03-17-2012 06:13 PM
07-08-2018 10:22 PM
id have to say CUJO
07-08-2019 01:20 AM
It is not that scarce but it is one of the most overlooked, unread works by a great author. Death in the Afternoon by Hemingway. Anytime I hear A knock on Hemingway I say "spoken like a person who's never read Death in the Afternoon." And they have not, be sure to get a copy with the explanatory glossary. A copy with the full bibliographical notes is for a second copy if you enjoyed it so well you are compelled to do so. Hemingway was on a 6 month deadline and the work took 5 years. You can tell.. The bibliographical notes are a list of 2077 books and pamphlets...and don't think this is a book about bullfighting...that's like saying The Old Man In The Sea Is About A guy Catching A fish!!
07-08-2019 01:58 AM
Dark Tower but horror comes in many forms, like Philip K. Dick's The Man In The High Castle it's horror is like 1984 they turned out not to be science fiction just foreboding. The Island of Dr. Moreau is a work that they wouldn't let us read till like 10th grade! The Idea is terrifying. Can you image It being a new concept written by Clive Barker! If you are a reader who becomes one of the characters two horror short-stories under the Sci-Fi banner Meathouse Man by George R. R. Martin and A Wind is Rising by Robert Sheckley are chilling. Again, their are little known to this day revelations in Death in the Afternoon that are mortifying. I can think of two that you will wonder why no ones "borrowed" to make a rare reality a horror story.
07-08-2019 02:01 AM
@bookwik wrote:Yeah, Salem's Lot was pretty creepy -- definitely the scariest Stephen King book.

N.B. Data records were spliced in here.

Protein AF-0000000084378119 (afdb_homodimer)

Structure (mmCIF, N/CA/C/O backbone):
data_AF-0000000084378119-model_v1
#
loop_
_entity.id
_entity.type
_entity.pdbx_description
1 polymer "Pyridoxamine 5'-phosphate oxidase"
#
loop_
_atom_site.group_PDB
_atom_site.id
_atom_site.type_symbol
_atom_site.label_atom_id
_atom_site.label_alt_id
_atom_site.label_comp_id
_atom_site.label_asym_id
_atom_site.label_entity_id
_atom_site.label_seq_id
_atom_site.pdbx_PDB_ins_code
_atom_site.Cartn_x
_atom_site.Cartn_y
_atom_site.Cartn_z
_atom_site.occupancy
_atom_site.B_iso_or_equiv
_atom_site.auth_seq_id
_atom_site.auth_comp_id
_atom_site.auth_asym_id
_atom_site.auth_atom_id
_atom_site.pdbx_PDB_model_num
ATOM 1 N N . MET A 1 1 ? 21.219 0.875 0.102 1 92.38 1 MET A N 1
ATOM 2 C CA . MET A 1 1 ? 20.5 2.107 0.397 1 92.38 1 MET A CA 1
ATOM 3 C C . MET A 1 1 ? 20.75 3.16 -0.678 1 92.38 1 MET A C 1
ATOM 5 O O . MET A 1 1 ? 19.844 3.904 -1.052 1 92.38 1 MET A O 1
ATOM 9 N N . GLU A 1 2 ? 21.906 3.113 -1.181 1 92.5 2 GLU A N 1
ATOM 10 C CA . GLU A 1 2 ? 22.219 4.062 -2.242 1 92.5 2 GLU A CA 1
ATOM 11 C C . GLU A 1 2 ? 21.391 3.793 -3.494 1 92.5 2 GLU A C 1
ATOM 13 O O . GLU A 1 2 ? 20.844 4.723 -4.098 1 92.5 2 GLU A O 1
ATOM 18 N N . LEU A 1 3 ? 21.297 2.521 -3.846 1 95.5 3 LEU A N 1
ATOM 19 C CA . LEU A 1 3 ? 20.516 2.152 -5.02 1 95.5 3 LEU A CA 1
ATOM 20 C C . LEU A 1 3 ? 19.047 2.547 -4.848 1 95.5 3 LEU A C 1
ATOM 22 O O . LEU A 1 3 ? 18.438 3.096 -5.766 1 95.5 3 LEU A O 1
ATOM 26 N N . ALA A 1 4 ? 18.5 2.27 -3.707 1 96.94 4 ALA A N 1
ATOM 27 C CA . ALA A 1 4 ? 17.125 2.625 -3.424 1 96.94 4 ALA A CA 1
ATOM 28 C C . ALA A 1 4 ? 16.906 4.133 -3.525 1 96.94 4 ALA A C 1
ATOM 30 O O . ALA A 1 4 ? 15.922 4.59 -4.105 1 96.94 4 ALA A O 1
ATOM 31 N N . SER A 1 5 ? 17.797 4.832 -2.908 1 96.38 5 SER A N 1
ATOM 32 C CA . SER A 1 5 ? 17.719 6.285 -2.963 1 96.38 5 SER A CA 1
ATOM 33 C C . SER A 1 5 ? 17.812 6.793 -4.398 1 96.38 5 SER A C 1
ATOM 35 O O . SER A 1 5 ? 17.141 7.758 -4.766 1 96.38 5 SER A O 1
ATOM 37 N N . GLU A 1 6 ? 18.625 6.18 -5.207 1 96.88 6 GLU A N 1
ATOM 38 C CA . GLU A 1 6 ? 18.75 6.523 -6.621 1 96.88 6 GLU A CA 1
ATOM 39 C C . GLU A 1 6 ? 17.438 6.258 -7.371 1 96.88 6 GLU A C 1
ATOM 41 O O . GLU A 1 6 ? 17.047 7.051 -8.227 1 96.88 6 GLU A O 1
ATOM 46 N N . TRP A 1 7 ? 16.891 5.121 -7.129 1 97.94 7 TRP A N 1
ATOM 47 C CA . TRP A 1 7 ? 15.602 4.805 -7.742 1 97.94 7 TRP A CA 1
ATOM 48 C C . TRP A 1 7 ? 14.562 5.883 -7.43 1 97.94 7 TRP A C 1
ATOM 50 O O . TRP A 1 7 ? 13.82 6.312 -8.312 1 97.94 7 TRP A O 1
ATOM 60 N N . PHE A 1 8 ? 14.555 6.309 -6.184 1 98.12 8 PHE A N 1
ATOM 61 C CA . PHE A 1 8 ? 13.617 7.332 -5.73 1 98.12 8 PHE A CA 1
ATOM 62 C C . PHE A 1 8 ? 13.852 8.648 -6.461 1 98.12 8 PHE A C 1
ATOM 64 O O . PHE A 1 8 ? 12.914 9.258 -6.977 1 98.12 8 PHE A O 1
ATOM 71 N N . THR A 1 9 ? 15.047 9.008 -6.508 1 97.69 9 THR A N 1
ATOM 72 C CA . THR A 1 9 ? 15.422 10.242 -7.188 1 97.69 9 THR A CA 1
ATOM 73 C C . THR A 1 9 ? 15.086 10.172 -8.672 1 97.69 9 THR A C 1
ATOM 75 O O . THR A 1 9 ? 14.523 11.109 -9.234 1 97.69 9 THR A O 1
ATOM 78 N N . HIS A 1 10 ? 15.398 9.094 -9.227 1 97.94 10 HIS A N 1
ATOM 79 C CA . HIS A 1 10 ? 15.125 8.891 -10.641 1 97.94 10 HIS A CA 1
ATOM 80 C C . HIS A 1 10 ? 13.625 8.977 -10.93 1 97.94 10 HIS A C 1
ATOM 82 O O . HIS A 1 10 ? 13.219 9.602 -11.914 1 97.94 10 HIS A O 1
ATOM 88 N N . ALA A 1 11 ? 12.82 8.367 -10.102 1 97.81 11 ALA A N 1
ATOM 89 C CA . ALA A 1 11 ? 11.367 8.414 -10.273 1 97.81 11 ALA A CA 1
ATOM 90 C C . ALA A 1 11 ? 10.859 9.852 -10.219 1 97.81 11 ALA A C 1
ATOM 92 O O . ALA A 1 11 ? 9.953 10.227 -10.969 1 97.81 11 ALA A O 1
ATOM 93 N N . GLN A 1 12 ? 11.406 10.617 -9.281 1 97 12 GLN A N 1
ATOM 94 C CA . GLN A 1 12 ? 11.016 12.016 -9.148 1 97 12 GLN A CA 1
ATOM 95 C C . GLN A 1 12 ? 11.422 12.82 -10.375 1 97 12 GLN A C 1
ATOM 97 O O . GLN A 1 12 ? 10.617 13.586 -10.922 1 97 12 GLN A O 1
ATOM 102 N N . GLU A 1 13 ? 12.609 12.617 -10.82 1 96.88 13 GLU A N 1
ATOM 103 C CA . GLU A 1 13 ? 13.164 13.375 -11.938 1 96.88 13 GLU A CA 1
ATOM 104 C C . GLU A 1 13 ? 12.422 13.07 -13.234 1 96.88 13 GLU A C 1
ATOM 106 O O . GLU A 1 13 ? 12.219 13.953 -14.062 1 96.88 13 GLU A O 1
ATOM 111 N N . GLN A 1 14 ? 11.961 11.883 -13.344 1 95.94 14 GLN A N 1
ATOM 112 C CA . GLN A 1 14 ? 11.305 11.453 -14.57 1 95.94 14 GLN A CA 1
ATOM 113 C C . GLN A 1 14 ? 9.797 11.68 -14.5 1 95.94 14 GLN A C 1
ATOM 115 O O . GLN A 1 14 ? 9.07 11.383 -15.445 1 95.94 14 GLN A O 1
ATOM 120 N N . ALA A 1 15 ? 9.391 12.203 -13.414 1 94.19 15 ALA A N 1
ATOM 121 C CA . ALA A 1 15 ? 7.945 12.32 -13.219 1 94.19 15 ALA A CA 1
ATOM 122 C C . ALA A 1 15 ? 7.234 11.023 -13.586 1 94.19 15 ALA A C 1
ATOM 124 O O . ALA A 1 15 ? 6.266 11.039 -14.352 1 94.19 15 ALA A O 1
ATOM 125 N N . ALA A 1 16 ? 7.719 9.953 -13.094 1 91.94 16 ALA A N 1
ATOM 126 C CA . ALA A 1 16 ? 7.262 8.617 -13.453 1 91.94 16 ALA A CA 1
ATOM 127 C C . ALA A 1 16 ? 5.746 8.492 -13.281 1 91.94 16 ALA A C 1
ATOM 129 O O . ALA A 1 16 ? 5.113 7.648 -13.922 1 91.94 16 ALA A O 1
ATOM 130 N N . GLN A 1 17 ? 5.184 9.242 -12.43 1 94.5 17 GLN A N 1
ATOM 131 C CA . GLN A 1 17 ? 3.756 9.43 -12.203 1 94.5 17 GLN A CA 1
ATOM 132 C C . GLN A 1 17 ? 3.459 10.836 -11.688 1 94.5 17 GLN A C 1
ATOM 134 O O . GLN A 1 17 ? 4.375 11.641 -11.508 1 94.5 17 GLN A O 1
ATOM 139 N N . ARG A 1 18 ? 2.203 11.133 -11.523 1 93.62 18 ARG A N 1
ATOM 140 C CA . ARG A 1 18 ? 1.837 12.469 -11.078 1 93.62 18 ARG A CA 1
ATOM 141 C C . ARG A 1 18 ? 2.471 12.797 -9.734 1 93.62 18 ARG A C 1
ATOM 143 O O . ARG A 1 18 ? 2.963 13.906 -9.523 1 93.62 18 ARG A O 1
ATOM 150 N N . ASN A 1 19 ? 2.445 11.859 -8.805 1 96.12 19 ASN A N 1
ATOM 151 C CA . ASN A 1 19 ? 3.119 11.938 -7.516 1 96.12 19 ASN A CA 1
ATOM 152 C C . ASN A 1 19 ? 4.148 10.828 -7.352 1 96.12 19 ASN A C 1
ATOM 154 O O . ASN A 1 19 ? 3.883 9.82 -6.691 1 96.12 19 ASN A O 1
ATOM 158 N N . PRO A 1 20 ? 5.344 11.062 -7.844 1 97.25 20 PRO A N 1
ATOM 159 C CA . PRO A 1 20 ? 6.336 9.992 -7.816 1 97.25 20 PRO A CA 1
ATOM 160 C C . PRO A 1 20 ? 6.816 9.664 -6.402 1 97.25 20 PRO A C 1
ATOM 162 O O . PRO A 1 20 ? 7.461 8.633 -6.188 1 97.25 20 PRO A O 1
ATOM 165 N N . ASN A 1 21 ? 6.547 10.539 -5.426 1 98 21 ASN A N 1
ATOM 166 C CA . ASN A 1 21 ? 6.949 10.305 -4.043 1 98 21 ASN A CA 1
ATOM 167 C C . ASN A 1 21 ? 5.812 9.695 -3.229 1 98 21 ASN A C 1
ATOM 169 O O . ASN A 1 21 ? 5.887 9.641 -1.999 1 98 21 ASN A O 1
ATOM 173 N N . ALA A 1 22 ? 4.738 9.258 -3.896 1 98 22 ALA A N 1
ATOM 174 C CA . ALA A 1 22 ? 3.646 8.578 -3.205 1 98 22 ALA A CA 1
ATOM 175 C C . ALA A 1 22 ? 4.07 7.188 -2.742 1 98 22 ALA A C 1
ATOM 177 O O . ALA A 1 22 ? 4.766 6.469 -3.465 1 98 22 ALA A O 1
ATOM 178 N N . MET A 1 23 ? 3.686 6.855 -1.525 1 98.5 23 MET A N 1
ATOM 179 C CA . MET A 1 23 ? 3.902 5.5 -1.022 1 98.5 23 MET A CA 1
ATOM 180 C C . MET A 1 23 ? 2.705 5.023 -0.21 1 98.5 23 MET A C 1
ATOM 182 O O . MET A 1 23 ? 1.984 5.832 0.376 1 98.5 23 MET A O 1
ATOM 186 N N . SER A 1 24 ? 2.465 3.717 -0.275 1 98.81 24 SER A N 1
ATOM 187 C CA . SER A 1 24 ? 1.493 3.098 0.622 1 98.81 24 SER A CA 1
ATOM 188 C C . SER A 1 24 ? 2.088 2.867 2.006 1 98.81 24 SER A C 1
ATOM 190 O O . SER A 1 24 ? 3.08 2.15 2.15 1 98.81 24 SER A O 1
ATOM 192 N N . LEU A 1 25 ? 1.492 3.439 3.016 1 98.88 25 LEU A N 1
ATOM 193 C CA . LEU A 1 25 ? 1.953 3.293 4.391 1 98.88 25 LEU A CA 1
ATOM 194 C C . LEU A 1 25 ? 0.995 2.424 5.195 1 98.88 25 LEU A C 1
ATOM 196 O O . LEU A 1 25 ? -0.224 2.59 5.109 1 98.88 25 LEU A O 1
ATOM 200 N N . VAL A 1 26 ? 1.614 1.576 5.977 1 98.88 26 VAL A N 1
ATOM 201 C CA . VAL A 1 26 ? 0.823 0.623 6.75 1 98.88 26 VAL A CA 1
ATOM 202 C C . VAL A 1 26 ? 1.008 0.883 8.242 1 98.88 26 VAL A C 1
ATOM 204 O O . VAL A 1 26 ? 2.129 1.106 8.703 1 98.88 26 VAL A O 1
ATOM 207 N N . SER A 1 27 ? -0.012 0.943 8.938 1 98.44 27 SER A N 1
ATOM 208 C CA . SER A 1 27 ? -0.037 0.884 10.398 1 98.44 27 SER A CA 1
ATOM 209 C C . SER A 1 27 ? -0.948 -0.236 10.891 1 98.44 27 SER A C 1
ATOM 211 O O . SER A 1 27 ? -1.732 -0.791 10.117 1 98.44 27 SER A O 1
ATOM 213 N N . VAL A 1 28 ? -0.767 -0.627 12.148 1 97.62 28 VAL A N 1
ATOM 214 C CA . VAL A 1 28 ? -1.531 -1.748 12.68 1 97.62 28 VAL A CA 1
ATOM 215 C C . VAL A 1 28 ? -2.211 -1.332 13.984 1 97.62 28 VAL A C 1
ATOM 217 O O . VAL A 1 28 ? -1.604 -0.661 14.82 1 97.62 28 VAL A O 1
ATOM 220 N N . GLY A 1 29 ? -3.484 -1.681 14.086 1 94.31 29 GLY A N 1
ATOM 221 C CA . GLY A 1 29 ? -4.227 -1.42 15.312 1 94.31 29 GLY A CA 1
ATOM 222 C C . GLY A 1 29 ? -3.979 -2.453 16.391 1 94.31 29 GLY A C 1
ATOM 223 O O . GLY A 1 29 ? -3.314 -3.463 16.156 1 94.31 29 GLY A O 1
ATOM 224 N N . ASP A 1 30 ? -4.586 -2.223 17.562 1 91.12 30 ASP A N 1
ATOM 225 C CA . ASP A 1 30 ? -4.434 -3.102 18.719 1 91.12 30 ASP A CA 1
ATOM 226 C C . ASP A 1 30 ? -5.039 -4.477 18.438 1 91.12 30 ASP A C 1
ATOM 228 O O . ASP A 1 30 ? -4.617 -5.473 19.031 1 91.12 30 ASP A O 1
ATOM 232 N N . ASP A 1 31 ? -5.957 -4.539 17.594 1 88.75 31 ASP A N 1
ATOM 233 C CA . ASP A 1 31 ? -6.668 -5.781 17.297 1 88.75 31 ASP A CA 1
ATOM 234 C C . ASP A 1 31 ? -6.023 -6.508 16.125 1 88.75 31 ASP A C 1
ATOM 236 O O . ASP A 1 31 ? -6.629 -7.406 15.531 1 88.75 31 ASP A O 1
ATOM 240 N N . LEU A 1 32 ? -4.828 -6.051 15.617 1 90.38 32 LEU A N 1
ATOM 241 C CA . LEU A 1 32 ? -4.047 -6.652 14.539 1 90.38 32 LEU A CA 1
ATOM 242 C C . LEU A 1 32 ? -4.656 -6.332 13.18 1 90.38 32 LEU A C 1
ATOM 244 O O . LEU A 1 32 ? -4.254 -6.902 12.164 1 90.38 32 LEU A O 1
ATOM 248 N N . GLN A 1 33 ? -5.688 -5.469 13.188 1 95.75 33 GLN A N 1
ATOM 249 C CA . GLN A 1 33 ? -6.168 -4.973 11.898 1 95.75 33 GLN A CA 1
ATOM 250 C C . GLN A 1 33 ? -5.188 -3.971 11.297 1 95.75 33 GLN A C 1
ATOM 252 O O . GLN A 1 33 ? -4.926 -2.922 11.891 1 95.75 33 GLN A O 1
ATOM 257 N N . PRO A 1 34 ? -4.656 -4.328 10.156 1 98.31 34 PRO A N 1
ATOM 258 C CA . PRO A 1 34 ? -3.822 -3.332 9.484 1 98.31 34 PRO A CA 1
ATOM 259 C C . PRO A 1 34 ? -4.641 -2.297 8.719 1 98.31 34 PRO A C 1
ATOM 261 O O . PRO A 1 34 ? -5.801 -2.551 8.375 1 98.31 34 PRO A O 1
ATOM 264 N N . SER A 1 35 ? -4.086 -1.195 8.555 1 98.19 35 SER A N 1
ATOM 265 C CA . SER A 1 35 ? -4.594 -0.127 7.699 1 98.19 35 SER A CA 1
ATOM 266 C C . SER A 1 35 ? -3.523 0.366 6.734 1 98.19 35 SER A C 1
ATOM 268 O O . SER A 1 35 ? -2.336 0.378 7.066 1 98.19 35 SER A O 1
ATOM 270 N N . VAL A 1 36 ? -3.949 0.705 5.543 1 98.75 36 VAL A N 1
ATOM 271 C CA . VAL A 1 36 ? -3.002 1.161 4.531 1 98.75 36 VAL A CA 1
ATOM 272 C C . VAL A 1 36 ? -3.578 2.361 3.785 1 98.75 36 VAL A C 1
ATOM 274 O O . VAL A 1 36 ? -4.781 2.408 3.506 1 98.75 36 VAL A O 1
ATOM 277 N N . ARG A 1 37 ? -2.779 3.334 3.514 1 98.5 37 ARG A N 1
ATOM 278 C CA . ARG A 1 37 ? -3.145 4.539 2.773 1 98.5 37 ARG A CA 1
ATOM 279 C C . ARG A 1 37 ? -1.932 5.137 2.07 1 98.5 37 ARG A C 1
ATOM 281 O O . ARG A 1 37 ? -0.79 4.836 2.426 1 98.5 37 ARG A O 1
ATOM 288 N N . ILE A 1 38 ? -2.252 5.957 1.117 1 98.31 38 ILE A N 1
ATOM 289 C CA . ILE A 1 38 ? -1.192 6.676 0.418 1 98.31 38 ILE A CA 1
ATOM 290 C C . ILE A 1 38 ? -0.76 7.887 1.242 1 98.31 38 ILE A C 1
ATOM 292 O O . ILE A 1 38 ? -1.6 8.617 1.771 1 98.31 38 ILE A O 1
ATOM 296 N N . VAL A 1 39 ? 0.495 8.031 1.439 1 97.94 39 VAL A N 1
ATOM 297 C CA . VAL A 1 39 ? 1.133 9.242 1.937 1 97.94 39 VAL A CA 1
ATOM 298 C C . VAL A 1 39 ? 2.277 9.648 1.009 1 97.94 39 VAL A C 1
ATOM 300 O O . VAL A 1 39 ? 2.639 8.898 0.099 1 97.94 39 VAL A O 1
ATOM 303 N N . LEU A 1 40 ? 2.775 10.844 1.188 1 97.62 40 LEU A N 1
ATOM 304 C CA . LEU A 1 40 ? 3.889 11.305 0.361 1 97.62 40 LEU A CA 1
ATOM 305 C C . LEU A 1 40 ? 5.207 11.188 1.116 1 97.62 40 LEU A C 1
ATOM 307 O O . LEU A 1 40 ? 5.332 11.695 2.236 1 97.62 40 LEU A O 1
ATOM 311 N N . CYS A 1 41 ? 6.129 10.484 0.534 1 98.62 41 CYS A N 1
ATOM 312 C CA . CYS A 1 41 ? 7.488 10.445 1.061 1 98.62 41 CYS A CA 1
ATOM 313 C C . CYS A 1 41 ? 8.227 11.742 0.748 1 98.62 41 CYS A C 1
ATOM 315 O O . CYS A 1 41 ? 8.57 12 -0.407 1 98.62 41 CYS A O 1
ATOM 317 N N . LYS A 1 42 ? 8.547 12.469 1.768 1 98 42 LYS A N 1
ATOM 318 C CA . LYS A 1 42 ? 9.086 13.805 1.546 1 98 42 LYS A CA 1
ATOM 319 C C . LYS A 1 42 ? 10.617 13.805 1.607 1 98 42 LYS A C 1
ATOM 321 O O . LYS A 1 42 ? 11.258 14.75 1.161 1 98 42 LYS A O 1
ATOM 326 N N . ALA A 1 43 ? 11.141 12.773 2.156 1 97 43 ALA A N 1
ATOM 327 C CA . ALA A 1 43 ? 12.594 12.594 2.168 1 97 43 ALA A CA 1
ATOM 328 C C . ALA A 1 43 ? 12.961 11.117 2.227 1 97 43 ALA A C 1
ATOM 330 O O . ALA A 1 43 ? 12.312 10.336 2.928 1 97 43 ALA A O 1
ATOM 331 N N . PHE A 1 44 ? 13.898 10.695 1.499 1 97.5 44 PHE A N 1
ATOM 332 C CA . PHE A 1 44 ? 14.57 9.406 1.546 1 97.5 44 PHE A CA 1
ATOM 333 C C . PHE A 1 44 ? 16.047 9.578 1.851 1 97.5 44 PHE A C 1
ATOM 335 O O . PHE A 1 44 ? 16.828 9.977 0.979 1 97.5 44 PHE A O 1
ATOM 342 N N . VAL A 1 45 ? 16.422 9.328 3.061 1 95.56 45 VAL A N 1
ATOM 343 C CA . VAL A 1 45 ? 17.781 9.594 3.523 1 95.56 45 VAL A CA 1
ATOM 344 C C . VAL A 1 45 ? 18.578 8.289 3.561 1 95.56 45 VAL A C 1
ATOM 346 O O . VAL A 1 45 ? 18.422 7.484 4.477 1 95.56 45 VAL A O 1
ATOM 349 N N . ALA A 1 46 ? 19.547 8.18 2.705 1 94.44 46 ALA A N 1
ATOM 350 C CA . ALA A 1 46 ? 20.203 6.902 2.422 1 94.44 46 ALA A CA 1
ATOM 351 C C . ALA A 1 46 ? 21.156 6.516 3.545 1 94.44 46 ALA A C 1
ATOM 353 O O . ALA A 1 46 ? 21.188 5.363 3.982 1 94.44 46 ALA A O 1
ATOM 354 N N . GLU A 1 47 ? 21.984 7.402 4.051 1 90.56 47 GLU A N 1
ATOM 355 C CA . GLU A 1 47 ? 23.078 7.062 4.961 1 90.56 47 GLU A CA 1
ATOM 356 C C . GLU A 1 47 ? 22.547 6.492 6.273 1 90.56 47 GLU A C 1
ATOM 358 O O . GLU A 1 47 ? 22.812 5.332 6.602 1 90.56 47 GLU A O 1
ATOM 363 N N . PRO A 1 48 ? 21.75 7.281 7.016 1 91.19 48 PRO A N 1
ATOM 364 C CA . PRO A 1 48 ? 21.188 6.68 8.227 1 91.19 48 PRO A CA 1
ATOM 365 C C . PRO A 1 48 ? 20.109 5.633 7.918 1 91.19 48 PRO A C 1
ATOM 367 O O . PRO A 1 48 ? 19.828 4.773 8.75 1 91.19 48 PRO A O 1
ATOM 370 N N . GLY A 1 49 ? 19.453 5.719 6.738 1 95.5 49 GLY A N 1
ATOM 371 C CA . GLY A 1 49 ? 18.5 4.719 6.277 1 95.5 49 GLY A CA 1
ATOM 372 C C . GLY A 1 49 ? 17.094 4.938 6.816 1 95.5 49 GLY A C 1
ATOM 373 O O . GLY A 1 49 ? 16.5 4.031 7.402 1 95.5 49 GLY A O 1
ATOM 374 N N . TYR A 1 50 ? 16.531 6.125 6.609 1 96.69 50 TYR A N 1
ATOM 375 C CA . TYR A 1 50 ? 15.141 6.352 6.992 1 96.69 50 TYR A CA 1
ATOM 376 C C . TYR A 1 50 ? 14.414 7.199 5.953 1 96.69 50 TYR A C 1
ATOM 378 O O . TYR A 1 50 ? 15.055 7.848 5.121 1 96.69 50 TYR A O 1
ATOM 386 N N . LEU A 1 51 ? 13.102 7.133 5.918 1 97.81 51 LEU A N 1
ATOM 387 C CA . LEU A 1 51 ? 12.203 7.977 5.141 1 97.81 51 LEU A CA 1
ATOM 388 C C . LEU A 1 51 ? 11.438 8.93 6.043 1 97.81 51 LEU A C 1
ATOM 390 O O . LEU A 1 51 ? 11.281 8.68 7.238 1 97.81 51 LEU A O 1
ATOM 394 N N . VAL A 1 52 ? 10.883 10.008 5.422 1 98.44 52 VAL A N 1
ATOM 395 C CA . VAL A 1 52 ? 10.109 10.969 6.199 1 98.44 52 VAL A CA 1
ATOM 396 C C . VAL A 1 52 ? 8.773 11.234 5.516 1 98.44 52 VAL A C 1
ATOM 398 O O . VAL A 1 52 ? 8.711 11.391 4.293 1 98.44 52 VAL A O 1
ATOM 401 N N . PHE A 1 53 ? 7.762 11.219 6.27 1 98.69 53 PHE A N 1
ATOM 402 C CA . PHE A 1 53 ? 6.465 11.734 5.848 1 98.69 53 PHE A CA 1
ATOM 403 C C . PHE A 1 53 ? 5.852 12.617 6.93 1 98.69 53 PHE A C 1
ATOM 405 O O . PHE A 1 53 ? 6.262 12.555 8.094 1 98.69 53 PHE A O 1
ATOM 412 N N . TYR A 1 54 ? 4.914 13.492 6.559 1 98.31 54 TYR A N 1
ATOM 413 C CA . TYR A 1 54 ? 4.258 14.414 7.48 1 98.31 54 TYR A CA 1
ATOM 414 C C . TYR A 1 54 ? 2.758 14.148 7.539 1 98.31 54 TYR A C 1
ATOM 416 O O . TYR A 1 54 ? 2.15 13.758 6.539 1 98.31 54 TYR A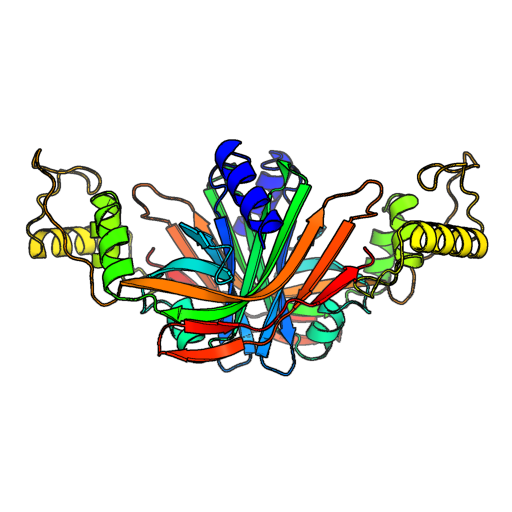 O 1
ATOM 424 N N . THR A 1 55 ? 2.236 14.352 8.688 1 97.44 55 THR A N 1
ATOM 425 C CA . THR A 1 55 ? 0.825 14.031 8.875 1 97.44 55 THR A CA 1
ATOM 426 C C . THR A 1 55 ? 0.285 14.688 10.141 1 97.44 55 THR A C 1
ATOM 428 O O . THR A 1 55 ? 0.998 15.438 10.812 1 97.44 55 THR A O 1
ATOM 431 N N . ASN A 1 56 ? -1.002 14.492 10.305 1 96.94 56 ASN A N 1
ATOM 432 C CA . ASN A 1 56 ? -1.676 14.906 11.531 1 96.94 56 ASN A CA 1
ATOM 433 C C . ASN A 1 56 ? -1.456 13.891 12.656 1 96.94 56 ASN A C 1
ATOM 435 O O . ASN A 1 56 ? -1.778 12.711 12.508 1 96.94 56 ASN A O 1
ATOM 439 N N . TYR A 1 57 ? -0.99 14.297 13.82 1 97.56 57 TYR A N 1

But for books that made me sleep with the lights on, I'd have to say Amityville Horror and The Exorcist.
I was dumb enough to see the Amityville Horror movie after having the c**p scared out of me by the book -- and dumb enough to read The Exorcist after being scared spitless by the movie.
Dark Tower but horror comes in many forms, like Philip K. Dick's The Man In The High Castle it's horror is like 1984 they turned out not to be science fiction just foreboding. The Island of Dr. Moreau is a work that they wouldn't let us read till like 10th grade! The Idea is terrifying. Can you image It being a new concept written by Clive Barker! If you are a reader who becomes one of the characters two horror short-stories under the Sci-Fi banner Meathouse Man by George R. R. Martin and A Wind is Rising by Robert Sheckley are chilling. Again, their are little known to this day revelations in Death in the Afternoon that are mortifying. I can think of two that you will wonder why no ones "borrowed" to make a rare reality a horror story.
07-26-2019 12:03 AM
07-26-2019 12:21 AM
No one has mentioned Blake Crouch. (I was disappointed in the TV version of Wayward Pines).
My faves of his are Run and Abandon.
...5 D A Y S A G O...A rash of bizarre murders swept the country...Senseless. Brutal. Seemingly unconnected. A cop walked into a nursing home and unloaded his weapons on elderly and staff alike. A mass of school shootings. Prison riots of unprecedented brutality. Mind-boggling acts of violence in every state. 4 D A Y S A G O...The murders increased ten-fold...3 D A Y S A G O...The President addressed the nation and begged for calm and peace...2 D A Y S A G O...The killers began to mobilize...Y E S T E R D A Y...All the power went out...T O N I G H T...They're reading the names of those to be killed on the Emergency Broadcast System. You are listening over the battery-powered radio on your kitchen table, and they've just read yours. Your name is Jack Colclough. You have a wife, a daughter, and a young son. You live in Albuquerque, New Mexico. People are coming to your house to kill you and your family. You don't know why, but you don't have time to think about that any more. You only have time to....R U N.
On Christmas Day in 1893, every man, woman and child in a remote gold mining town disappeared, belongings forsaken, meals left to freeze in vacant cabins, and not a single bone was ever found. One hundred thirteen years later, two backcountry guides are hired by a history professor and his journalist daughter to lead them into the abandoned mining town so that they can learn what happened. With them is a psychic, and a paranormal photographer as the town is rumored to be haunted. A party that tried to explore the town years ago was never heard from again. What this crew is about to discover is that twenty miles from civilization, with a blizzard bearing down, they are not alone, and the past is very much alive.
07-26-2019 12:24 AM - edited 07-26-2019 12:26 AM
Does eBay's UA count as a 'book'? LOL!
Seriously though, that would be the Bible - Book of Revelation.